I think it's somewhere in the neighbourhood of 10 to 12 feet from snoot to tip of tail in total length, isn't it?


----------



## ...Jay... (Nov 2, 2006)

now that is a cool looking animal.









I hope you have a big encloser


----------



## blackmaskelongatus (May 25, 2007)

piranhasrule said:


> Those things are freaking insane. How are you going to house it when it gets bigger? basement?
> 
> View attachment 152140


there is 2 croc monitors look on the right of the one on the bottem and that stick that is goin over the rock is a tail..lol


----------



## smokinbubbles (Mar 25, 2005)

for right now sense hes 3 feet im thinking a 55gallon

just kidding. 
sense hes not a monster yet im puttin him in a enclouser that is 5ft high x 4ft wide x 6ft long. when he gets to big for that hes moving into a 11x6x4. then to his final home from there.

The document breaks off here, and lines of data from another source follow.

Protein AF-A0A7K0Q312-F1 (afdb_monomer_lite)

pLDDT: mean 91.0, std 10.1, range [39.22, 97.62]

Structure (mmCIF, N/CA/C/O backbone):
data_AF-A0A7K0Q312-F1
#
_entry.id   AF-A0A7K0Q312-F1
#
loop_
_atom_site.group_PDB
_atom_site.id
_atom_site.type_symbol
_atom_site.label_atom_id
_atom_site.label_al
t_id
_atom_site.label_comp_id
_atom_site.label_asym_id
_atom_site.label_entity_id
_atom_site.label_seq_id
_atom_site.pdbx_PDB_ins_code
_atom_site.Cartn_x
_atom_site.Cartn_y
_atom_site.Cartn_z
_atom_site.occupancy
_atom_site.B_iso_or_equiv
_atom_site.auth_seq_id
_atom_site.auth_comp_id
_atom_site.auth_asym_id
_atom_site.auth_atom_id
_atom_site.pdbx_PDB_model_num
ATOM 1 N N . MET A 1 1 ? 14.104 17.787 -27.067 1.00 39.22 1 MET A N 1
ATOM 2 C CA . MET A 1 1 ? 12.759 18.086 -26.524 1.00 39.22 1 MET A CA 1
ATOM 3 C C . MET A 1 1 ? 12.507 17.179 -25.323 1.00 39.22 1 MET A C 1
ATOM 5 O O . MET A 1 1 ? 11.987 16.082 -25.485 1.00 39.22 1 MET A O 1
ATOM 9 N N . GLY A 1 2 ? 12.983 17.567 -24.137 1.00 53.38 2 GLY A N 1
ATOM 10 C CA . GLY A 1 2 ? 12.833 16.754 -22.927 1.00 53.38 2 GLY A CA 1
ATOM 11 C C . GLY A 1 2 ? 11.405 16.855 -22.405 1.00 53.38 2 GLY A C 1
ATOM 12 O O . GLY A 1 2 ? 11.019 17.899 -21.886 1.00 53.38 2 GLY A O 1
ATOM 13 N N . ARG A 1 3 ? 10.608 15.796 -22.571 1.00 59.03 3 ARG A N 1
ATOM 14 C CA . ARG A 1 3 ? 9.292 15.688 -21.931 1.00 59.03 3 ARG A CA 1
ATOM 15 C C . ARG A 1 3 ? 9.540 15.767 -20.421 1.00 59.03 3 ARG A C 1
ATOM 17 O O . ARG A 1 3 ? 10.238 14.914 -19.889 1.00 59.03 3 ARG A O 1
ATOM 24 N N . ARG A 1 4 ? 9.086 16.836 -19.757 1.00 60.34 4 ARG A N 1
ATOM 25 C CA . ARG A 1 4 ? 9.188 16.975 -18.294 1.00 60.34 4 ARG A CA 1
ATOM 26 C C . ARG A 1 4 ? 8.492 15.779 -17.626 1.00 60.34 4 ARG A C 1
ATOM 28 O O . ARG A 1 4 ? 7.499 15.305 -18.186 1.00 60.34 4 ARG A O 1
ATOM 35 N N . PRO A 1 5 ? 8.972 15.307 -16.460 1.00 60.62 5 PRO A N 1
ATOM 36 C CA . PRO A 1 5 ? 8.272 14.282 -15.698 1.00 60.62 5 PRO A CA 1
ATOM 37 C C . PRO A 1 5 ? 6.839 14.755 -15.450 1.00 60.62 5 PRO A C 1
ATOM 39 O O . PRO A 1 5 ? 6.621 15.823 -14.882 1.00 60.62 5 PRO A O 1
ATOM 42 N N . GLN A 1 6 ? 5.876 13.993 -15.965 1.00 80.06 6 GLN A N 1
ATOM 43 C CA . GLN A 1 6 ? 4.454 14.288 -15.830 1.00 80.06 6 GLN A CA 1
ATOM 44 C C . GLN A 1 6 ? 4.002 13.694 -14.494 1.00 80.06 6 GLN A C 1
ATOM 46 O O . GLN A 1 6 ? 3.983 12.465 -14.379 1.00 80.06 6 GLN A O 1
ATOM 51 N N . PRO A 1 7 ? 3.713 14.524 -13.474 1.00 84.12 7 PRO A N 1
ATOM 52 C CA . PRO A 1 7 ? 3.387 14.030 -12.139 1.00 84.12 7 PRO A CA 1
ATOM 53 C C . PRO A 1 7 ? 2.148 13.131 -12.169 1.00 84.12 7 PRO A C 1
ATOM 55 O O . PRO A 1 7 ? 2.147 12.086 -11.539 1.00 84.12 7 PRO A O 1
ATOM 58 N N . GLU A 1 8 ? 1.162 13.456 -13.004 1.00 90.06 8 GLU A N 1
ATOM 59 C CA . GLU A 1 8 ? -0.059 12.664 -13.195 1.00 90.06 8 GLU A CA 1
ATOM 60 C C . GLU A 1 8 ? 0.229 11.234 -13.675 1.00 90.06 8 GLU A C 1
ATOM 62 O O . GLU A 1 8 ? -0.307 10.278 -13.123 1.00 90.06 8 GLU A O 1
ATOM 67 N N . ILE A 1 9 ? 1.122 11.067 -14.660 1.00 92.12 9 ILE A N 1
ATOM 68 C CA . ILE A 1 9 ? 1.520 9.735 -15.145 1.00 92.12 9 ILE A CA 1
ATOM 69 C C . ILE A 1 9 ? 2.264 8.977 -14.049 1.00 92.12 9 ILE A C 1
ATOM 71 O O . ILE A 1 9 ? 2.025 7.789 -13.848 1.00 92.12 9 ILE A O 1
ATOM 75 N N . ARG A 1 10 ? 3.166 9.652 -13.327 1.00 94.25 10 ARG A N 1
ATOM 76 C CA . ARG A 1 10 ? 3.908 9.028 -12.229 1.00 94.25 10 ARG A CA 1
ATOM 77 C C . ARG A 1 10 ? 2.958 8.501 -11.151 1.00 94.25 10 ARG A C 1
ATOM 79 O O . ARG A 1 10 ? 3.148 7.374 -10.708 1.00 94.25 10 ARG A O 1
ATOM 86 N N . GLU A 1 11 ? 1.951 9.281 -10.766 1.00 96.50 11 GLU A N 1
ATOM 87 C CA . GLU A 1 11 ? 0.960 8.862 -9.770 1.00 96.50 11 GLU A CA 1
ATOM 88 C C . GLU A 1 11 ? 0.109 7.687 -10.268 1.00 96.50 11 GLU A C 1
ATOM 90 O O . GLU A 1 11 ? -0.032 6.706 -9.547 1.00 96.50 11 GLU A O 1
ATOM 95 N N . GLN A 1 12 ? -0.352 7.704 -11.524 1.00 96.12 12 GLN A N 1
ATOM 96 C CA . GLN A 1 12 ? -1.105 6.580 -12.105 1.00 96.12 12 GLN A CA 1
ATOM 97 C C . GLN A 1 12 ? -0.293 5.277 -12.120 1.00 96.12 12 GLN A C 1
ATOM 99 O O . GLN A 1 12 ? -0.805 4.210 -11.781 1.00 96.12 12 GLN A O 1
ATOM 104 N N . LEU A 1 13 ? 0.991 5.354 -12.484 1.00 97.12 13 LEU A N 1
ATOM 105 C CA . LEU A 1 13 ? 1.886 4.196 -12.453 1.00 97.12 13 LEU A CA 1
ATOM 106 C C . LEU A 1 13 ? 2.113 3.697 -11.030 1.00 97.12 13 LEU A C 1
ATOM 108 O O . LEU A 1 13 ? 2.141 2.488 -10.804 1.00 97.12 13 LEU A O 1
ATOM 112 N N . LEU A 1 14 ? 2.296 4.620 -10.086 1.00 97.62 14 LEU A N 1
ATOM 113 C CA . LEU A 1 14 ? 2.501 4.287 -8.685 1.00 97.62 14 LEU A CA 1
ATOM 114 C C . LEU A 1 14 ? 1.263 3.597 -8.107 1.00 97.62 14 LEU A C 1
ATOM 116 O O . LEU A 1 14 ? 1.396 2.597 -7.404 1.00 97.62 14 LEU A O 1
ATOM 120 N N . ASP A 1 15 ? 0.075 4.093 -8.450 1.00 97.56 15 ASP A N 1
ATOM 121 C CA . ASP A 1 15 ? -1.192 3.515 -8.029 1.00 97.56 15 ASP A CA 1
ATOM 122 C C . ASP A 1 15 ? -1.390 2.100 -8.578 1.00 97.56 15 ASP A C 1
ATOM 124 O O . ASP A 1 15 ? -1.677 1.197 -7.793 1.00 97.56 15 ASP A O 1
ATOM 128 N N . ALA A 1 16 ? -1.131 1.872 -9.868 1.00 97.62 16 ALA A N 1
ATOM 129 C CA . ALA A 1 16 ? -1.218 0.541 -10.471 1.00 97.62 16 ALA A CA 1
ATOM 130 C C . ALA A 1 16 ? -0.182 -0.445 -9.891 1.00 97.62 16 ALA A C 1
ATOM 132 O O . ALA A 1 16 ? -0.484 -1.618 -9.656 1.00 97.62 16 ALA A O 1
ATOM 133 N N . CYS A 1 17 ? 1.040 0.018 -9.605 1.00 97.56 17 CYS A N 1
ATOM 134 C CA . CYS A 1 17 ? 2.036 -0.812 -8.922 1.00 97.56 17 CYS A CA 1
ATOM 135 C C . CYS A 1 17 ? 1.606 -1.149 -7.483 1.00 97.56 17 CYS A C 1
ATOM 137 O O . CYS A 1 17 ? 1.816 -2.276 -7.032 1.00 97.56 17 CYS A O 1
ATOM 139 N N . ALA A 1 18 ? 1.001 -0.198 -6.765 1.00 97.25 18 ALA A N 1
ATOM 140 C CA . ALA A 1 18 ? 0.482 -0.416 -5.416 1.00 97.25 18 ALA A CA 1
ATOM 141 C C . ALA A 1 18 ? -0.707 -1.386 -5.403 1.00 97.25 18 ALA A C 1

the average croc monitor is 7-9 feet but they have been reported to get up to 15. the tail makes up most of the body which is supposed to be 240x bigger then their body. i will def get some pics for yall though as soon as i get him so just hold your man panties.


----------



## ICEE (Feb 3, 2007)

ya def post pics when you got I want to see enclosure and lizard


----------



## Mettle (Dec 29, 2003)

The thing though to remember with lizards is that it's not like snakes. Longer/bigger enclosures are generally needed for 'em. So even though the tails make up a good portion of their length they shouldn't be rubbing up against the walls every time they need to turn around.

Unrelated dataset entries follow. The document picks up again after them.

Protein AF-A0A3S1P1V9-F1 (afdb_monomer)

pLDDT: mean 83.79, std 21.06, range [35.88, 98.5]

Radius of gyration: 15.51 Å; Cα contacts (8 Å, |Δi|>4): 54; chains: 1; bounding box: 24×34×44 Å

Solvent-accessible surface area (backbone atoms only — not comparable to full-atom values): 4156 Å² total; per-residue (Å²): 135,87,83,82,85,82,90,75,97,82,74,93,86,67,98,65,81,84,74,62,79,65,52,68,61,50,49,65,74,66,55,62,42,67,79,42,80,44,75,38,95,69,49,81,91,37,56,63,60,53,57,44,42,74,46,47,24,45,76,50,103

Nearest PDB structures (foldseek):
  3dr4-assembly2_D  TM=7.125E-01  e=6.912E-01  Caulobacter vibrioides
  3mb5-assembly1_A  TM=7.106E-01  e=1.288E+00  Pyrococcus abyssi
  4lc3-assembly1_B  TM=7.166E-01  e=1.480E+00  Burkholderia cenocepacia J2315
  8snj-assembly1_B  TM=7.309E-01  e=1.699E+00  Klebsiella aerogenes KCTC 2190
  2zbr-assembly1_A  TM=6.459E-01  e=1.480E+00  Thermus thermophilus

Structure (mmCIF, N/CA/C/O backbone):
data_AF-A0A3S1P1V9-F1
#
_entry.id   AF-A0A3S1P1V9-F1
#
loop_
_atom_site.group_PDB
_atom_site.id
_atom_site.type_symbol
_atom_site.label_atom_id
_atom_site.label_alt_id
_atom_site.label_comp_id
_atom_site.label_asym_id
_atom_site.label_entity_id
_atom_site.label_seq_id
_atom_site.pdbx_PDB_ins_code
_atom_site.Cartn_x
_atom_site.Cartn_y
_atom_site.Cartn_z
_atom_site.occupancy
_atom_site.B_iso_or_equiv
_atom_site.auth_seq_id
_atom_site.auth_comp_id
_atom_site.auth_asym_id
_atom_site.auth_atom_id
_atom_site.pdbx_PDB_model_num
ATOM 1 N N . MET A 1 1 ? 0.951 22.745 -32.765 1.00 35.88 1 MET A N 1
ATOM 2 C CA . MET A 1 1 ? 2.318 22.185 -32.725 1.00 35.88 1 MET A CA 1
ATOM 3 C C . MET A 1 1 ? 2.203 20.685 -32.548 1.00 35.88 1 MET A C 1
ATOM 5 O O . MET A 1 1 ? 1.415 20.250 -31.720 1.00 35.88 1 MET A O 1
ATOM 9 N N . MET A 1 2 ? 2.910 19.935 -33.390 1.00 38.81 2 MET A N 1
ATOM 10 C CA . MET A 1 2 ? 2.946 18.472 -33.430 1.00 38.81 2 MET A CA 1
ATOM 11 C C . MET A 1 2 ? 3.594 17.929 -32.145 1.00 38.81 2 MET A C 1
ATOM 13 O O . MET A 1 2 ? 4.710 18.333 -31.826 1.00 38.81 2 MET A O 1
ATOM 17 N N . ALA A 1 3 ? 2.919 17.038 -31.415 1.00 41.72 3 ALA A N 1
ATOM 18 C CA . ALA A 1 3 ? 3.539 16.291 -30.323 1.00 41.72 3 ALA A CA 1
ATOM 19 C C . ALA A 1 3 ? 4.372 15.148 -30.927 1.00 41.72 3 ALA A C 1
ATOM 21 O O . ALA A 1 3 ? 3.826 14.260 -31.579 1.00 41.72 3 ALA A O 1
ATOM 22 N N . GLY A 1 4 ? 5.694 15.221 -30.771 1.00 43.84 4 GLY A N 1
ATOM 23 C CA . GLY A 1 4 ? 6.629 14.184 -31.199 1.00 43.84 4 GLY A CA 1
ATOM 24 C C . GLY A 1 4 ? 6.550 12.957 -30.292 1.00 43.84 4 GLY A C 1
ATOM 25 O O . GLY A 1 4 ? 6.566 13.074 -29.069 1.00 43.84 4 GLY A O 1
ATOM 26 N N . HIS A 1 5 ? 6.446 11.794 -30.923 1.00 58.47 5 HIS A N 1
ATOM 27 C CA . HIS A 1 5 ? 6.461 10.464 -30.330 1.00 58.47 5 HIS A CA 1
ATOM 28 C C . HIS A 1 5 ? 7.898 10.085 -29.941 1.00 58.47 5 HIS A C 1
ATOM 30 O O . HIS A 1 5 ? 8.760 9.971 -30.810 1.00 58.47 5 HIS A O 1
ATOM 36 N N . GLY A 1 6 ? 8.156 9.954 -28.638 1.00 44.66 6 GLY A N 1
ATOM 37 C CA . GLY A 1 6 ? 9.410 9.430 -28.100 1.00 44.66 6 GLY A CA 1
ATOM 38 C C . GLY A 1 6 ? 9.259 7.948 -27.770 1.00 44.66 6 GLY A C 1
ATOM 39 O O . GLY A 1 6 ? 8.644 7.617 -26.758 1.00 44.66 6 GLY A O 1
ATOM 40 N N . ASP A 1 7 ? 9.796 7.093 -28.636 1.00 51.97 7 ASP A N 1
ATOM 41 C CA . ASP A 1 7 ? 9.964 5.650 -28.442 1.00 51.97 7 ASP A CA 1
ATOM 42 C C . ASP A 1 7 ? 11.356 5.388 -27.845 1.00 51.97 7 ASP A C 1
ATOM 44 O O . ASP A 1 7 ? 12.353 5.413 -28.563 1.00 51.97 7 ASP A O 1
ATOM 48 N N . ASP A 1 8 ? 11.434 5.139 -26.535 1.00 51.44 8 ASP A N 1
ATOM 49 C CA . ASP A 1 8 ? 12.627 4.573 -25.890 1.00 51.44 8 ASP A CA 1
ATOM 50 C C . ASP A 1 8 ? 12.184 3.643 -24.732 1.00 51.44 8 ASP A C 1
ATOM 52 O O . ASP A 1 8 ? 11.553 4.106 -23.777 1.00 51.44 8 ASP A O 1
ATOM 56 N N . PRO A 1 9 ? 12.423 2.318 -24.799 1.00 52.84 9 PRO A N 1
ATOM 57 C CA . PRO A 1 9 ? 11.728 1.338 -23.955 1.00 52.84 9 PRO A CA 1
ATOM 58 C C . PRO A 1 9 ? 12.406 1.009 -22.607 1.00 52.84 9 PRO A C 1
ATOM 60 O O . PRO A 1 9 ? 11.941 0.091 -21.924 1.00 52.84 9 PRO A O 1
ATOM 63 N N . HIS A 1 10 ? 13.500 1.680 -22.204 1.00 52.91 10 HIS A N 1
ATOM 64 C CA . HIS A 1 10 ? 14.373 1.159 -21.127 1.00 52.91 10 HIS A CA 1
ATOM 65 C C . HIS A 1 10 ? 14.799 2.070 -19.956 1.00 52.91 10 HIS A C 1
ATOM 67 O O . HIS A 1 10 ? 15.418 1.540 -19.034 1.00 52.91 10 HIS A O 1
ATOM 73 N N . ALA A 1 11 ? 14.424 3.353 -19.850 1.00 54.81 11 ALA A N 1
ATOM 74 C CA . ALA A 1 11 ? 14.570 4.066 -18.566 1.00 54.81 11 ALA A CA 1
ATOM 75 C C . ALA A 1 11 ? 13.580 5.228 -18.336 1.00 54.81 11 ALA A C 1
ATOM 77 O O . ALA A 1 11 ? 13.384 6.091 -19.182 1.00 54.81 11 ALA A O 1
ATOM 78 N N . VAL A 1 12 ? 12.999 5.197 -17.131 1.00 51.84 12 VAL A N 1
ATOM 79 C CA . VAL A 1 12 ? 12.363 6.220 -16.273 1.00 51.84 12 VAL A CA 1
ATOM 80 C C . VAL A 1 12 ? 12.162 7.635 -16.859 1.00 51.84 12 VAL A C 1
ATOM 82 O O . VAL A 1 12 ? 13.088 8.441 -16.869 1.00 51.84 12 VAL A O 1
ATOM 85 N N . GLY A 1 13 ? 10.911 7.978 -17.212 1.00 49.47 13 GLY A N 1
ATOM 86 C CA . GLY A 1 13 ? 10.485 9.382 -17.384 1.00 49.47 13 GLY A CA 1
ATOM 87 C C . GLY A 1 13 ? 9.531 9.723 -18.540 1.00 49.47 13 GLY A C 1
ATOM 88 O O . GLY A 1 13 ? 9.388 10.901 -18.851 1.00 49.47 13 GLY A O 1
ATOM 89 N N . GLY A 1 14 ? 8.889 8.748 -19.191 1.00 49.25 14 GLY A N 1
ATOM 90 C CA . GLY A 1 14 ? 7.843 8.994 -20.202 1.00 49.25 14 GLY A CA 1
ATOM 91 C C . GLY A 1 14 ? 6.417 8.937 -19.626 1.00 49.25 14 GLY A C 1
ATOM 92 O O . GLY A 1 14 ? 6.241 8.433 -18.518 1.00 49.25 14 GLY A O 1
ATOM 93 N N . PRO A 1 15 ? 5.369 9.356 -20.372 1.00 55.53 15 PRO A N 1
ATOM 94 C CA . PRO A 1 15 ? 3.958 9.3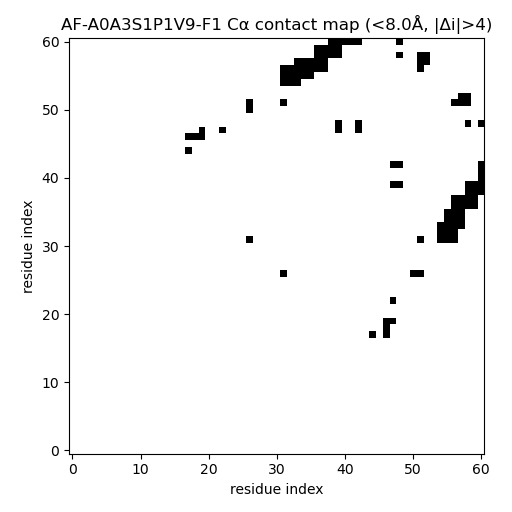53 -19.938 1.00 55.53 15 PRO A CA 1
ATOM 95 C C . PRO A 1 15 ? 3.364 7.939 -19.744 1.00 55.53 15 PRO A C 1
ATOM 97 O O . PRO A 1 15 ? 2.147 7.763 -19.680 1.00 55.53 15 PRO A O 1
ATOM 100 N N . ALA A 1 16 ? 4.216 6.916 -19.677 1.00 60.19 16 ALA A N 1
ATOM 101 C CA . ALA A 1 16 ? 3.837 5.549 -19.390 1.00 60.19 16 ALA A CA 1
ATOM 102 C C . ALA A 1 16 ? 3.375 5.440 -17.931 1.00 60.19 16 ALA A C 1
ATOM 104 O O . ALA A 1 16 ? 4.053 5.882 -17.002 1.00 60.19 16 ALA A O 1
ATOM 105 N N . ARG A 1 17 ? 2.197 4.840 -17.730 1.00 72.06 17 ARG A N 1
ATOM 106 C CA . ARG A 1 17 ? 1.648 4.572 -16.397 1.00 72.06 17 ARG A CA 1
ATOM 107 C C . ARG A 1 17 ? 2.660 3.739 -15.602 1.00 72.06 17 ARG A C 1
ATOM 109 O O . ARG A 1 17 ? 3.002 2.639 -16.021 1.00 72.06 17 ARG A O 1
ATOM 116 N N . HIS A 1 18 ? 3.103 4.249 -14.453 1.00 82.19 18 HIS A N 1
ATOM 117 C CA . HIS A 1 18 ? 3.990 3.514 -13.552 1.00 82.19 18 HIS A CA 1
ATOM 118 C C . HIS A 1 18 ? 3.291 2.245 -13.043 1.00 82.19 18 HIS A C 1
ATOM 120 O O . HIS A 1 18 ? 2.211 2.325 -12.453 1.00 82.19 18 HIS A O 1
ATOM 126 N N . ILE A 1 19 ? 3.90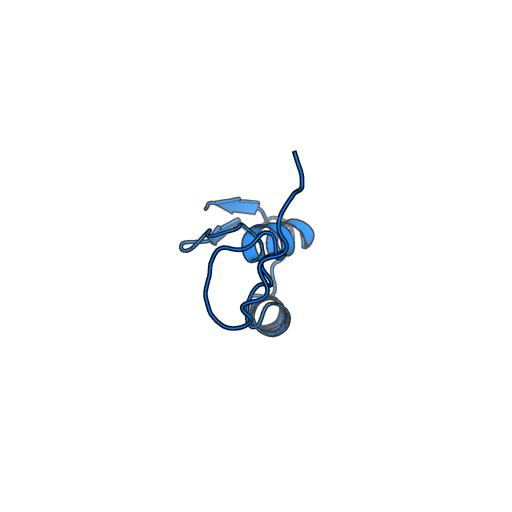1 1.080 -13.268 1.00 90.31 19 ILE A N 1
ATOM 127 C CA . ILE A 1 19 ? 3.398 -0.219 -12.804 1.00 90.31 19 ILE A CA 1
ATOM 128 C C . ILE A 1 19 ? 4.204 -0.616 -11.559 1.00 90.31 19 ILE A C 1
ATOM 130 O O . ILE A 1 19 ? 5.423 -0.752 -11.665 1.00 90.31 19 ILE A O 1
ATOM 134 N N . PRO A 1 20 ? 3.575 -0.782 -10.378 1.00 93.75 20 PRO A N 1
ATOM 135 C CA . PRO A 1 20 ? 4.288 -1.205 -9.175 1.00 93.75 20 PRO A CA 1
ATOM 136 C C . PRO A 1 20 ? 4.863 -2.615 -9.336 1.00 93.75 20 PRO A C 1
ATOM 138 O O . PRO A 1 20 ? 4.179 -3.534 -9.786 1.00 93.75 20 PRO A O 1
ATOM 141 N N . VAL A 1 21 ? 6.127 -2.780 -8.962 1.00 95.94 21 VAL A N 1
ATOM 142 C CA . VAL A 1 21 ? 6.867 -4.041 -9.083 1.00 95.94 21 VAL A CA 1
ATOM 143 C C . VAL 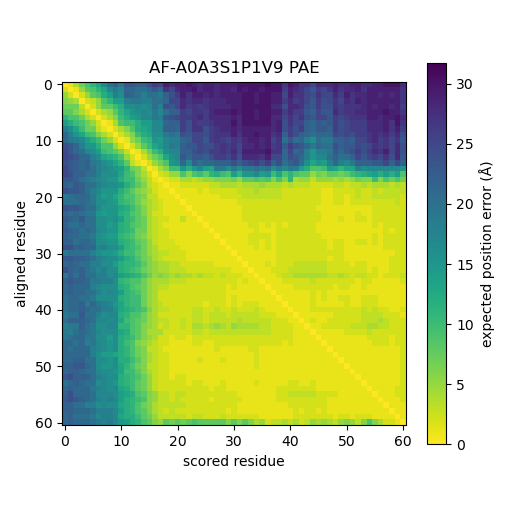A 1 21 ? 6.392 -5.031 -8.012 1.00 95.94 21 VAL A C 1
ATOM 145 O O . VAL A 1 21 ? 6.305 -4.681 -6.842 1.00 95.94 21 VAL A O 1
ATOM 148 N N . LEU A 1 22 ? 6.092 -6.278 -8.379 1.00 97.31 22 LEU A N 1
ATOM 149 C CA . LEU A 1 22 ? 5.654 -7.317 -7.426 1.00 97.31 22 LEU A CA 1
ATOM 150 C C . LEU A 1 22 ? 4.436 -6.919 -6.565 1.00 97.31 22 LEU A C 1
ATOM 152 O O . LEU A 1 22 ? 4.356 -7.243 -5.381 1.00 97.31 22 LEU A O 1
ATOM 156 N N . LEU A 1 23 ? 3.494 -6.155 -7.129 1.00 97.00 23 LEU A N 1
ATOM 157 C CA . LEU A 1 23 ? 2.346 -5.664 -6.362 1.00 97.00 23 LEU A CA 1
ATOM 158 C C . LEU A 1 23 ? 1.531 -6.802 -5.733 1.00 97.00 23 LEU A C 1
ATOM 160 O O . LEU A 1 23 ? 1.107 -6.680 -4.589 1.00 97.00 23 LEU A O 1
ATOM 164 N N . ALA A 1 24 ? 1.297 -7.882 -6.479 1.00 97.62 24 ALA A N 1
ATOM 165 C CA . ALA A 1 24 ? 0.487 -8.999 -6.006 1.00 97.62 24 ALA A CA 1
ATOM 166 C C . ALA A 1 24 ? 1.161 -9.697 -4.820 1.00 97.62 24 ALA A C 1
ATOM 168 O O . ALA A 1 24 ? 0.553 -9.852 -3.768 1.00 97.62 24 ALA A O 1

What are you doing for food source?


----------



## snakehead rock (Mar 26, 2006)

thats crazy man... it would be funny taking that thing for a walk when its full grown.


----------



## bmpower007 (Feb 11, 2005)

o wow congrats mann...I remeber when you got that black roughneck monitor and now this, amazing creatures man I know they go for alot of money around here....Ive seen a huge one at a lfs down here in Socal and they are amazing creatures...sweet man keep us updated on those pics and videos will be even better.


----------



## smokinbubbles (Mar 25, 2005)

thanks guys for the replies.

actually picked him up today at 5:30 pm. sorry no pics i have been running around like a chicken with its head cut off. when i got him he was looking pretty dehydrated casue the guy i got him just picked him up from the air port like a day before i got him so yeah i think hes pretty worn out. the good thing though is when he went in the tub he loved it he just sunk right in it like a rock and laid there. he was able to get out so i threw 2 small rats in there (frozen not live) and closed the door. i had to go out and do some last minute shopping and got home and he chowed down on the rats and was asleep. so i guess its good hes drinking and eating.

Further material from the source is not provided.